Hunt Metadata Checks

  • author: The name of the individual or organization authoring the rule.
  • updated_date matches the date of tuning PR merged.
  • min_stack_version supports the widest stack versions.
  • name and description are descriptive and typo-free.
  • language: The query language(s) used in the rule, such as KQL, EQL, ES|QL, OsQuery, or YARA.
  • query is inclusive, not overly exclusive. Review to ensure the original intent of the hunt is maintained.
  • integration aligns with the index.
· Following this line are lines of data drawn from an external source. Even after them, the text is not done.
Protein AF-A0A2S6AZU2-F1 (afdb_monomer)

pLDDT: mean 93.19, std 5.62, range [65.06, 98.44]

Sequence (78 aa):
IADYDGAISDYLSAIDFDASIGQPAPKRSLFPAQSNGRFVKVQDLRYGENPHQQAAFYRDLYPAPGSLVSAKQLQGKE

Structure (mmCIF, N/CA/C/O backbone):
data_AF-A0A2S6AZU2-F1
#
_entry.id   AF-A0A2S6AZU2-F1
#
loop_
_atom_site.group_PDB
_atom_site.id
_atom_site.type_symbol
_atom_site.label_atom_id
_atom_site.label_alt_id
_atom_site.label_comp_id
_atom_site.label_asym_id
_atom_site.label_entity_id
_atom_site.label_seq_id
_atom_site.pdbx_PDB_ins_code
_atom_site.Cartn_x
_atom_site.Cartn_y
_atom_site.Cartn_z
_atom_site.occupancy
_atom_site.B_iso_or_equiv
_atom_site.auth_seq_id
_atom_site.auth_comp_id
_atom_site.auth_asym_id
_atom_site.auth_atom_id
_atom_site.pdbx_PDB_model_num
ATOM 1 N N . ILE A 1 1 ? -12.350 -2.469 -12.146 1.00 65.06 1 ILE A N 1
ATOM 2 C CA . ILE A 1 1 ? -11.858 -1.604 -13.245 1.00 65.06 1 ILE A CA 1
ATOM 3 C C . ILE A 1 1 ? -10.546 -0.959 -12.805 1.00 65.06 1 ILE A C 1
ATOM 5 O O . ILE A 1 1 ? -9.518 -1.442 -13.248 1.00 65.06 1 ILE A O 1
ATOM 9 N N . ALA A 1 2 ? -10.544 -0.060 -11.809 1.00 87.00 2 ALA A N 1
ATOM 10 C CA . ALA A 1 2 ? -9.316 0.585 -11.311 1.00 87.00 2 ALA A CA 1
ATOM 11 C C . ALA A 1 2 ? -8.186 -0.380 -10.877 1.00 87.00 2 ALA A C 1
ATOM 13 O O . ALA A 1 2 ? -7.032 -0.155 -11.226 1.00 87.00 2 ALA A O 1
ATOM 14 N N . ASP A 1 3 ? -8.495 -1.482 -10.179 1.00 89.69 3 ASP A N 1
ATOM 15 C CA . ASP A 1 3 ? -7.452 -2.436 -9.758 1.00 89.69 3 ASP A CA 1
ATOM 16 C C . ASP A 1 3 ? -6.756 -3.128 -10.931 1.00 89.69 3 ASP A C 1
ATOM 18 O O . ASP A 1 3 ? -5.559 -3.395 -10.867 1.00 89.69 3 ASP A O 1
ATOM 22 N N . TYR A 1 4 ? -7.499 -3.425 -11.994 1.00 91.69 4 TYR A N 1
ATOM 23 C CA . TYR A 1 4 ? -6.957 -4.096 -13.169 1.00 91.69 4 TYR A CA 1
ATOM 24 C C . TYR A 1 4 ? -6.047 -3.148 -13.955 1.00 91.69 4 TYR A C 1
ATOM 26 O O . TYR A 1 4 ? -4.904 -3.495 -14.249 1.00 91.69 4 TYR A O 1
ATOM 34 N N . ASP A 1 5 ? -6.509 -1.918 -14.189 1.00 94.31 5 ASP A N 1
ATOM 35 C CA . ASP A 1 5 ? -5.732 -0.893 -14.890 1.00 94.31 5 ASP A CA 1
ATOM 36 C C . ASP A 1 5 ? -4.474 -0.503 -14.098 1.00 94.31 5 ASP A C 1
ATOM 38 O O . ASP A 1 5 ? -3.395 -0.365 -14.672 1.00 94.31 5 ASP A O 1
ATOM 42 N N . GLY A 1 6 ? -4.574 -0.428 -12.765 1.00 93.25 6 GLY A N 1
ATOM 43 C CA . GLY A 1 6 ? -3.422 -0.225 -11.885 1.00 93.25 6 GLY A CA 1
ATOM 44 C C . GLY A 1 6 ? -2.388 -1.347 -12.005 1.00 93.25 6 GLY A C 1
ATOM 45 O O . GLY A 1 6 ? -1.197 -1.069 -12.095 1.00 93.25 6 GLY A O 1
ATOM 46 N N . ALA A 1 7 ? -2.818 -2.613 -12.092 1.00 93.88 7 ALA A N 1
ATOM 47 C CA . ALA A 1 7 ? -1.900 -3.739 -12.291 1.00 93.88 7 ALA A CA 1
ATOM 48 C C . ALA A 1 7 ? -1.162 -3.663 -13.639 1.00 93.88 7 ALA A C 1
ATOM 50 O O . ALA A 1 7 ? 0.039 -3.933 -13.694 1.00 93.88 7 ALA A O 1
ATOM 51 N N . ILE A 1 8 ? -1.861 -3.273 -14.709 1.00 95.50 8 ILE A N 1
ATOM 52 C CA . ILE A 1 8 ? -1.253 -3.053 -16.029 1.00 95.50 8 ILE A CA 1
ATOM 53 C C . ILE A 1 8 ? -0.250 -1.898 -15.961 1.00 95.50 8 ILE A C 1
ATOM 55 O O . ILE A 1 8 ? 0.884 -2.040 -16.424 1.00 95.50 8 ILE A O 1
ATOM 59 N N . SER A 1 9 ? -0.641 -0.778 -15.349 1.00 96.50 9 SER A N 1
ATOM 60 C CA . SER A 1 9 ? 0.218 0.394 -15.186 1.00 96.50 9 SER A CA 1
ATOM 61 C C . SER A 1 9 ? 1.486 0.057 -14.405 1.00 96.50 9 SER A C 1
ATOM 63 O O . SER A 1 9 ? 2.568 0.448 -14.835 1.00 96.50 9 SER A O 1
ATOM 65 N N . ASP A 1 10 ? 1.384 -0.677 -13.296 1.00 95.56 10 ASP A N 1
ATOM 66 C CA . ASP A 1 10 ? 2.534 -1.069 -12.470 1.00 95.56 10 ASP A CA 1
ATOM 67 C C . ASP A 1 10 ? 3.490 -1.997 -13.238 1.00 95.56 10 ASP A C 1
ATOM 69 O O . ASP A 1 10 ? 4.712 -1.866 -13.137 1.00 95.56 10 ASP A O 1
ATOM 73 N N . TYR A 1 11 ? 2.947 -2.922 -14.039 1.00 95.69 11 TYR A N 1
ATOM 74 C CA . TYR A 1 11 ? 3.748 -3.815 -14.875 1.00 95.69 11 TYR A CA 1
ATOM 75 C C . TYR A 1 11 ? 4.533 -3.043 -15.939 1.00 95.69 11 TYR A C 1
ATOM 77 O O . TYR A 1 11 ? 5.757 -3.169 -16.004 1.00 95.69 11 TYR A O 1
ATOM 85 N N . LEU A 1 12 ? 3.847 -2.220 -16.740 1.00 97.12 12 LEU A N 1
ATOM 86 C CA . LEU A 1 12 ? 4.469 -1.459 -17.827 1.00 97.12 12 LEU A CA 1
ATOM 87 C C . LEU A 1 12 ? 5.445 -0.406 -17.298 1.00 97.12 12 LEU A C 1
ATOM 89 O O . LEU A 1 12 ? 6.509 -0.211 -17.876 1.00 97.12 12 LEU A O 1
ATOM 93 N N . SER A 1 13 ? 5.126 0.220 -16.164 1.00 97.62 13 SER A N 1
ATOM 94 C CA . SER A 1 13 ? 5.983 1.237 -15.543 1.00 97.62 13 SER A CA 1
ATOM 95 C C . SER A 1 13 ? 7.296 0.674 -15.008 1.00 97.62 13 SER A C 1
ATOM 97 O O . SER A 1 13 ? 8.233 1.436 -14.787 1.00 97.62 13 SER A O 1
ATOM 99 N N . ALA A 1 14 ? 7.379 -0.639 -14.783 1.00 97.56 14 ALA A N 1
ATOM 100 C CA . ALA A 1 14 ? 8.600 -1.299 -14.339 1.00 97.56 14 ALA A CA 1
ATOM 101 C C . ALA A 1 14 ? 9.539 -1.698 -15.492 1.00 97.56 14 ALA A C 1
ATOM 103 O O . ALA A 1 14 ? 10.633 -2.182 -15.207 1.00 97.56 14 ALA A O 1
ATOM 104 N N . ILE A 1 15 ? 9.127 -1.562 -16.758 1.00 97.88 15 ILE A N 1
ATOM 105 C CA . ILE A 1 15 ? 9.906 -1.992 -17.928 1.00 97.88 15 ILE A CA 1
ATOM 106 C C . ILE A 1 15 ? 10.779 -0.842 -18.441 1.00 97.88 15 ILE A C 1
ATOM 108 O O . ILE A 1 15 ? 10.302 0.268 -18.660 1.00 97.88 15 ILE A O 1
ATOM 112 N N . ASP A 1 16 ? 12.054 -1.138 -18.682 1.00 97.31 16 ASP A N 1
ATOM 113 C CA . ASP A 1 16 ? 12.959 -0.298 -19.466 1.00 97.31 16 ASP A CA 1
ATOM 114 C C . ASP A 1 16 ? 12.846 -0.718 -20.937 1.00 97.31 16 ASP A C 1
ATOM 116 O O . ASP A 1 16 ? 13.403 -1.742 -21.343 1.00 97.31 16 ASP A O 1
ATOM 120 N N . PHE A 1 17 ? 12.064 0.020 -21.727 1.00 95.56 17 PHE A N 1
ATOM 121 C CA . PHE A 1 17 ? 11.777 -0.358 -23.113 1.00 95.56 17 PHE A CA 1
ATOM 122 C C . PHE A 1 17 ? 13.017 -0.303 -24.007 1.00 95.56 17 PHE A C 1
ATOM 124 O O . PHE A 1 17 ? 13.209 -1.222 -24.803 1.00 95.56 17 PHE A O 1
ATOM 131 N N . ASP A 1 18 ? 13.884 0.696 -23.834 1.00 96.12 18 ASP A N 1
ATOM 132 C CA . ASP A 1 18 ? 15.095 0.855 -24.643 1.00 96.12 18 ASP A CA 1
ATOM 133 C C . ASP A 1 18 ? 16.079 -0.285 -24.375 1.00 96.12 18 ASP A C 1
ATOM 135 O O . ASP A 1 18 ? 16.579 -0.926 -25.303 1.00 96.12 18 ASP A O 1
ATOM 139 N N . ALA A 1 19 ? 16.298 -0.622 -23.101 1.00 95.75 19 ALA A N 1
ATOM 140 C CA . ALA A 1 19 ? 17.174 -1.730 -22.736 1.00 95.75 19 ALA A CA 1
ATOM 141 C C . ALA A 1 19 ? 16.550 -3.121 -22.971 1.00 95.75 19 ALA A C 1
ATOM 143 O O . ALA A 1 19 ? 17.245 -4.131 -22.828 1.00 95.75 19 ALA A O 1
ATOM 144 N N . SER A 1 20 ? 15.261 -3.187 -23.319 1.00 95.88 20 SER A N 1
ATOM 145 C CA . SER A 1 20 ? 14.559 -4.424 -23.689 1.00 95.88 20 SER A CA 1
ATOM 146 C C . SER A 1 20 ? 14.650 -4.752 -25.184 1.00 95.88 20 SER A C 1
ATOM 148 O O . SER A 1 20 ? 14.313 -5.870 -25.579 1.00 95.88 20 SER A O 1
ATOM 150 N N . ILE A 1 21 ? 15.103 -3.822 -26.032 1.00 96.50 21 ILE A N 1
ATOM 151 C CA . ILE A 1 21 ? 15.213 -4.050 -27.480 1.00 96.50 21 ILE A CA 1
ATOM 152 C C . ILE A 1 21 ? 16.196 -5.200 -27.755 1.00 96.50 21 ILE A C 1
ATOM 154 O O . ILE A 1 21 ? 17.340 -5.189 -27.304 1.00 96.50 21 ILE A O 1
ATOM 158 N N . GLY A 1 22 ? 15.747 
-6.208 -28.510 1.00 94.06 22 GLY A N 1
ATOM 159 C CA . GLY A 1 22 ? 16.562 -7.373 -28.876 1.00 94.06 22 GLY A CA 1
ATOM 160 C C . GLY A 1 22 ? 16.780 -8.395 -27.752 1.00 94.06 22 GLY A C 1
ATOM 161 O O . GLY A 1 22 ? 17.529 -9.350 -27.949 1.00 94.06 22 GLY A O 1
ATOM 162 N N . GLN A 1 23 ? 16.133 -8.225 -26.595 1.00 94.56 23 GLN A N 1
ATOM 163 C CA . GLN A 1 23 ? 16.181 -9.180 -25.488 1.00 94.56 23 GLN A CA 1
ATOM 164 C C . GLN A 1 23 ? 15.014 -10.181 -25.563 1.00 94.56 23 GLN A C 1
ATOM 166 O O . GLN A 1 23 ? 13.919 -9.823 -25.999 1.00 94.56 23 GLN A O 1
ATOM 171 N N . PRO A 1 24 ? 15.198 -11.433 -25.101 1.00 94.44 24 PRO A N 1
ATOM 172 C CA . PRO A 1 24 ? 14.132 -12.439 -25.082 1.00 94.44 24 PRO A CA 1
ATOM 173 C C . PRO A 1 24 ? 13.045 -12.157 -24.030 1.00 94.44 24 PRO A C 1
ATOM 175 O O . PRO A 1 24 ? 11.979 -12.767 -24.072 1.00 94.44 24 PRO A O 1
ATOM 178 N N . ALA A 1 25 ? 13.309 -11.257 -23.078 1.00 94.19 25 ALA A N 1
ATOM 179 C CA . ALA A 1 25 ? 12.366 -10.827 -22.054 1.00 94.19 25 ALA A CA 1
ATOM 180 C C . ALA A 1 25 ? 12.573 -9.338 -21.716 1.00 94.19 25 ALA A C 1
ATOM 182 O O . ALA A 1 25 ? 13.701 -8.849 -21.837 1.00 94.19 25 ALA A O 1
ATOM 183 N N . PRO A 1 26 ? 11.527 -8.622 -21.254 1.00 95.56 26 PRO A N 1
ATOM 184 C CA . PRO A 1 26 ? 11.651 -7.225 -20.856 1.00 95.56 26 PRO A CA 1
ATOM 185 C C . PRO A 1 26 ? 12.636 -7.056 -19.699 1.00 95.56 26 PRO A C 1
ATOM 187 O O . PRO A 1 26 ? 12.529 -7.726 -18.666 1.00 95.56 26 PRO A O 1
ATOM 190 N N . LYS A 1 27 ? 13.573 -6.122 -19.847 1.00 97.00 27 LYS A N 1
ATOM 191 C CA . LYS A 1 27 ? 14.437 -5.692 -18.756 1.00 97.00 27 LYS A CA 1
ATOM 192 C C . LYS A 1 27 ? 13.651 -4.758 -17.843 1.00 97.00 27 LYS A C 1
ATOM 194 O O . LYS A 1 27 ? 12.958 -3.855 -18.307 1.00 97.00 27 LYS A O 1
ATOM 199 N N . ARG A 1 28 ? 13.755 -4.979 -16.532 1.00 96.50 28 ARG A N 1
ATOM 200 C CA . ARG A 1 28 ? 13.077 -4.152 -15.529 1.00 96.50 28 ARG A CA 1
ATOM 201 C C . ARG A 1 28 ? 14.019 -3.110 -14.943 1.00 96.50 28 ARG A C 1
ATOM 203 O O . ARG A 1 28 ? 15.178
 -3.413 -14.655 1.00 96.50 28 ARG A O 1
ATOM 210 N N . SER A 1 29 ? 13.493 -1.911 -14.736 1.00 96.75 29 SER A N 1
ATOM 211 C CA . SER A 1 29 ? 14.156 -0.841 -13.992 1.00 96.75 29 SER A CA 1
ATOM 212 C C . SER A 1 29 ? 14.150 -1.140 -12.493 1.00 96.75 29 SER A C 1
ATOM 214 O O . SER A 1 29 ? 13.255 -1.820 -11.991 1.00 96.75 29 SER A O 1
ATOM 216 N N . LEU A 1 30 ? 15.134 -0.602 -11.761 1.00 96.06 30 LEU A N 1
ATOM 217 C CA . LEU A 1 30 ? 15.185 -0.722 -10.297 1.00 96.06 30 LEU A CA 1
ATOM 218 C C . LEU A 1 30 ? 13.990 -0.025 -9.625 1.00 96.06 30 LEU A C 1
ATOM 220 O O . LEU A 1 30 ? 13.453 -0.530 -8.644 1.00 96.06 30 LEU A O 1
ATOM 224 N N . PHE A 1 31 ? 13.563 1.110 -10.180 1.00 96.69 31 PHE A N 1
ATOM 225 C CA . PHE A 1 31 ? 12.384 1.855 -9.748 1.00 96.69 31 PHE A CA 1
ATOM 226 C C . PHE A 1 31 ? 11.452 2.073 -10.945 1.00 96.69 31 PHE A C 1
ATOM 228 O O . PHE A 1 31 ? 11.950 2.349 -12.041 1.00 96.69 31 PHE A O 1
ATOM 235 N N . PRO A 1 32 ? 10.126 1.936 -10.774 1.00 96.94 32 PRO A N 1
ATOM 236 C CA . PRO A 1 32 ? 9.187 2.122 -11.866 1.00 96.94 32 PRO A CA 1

Ensure updates if the integration is newly introduced.
  • setup includes necessary steps to configure the integration.
  • note includes additional information (e.g., Triage and analysis investigation guides, timeline templates).
  • tags are relevant to the threat and align with EXPECTED_HUNT_TAGS in definitions.py.
  • threat, techniques, and subtechniques map to ATT&CK whenever possible.

Testing and Validation

  • Generate Markdown: Run python generate_markdown.py to update the documentation.
  • Validate the tuned hunt's performance and ensure it does not negatively impact the stack.
  • Ensure the tuned hunt has a low false positive rate.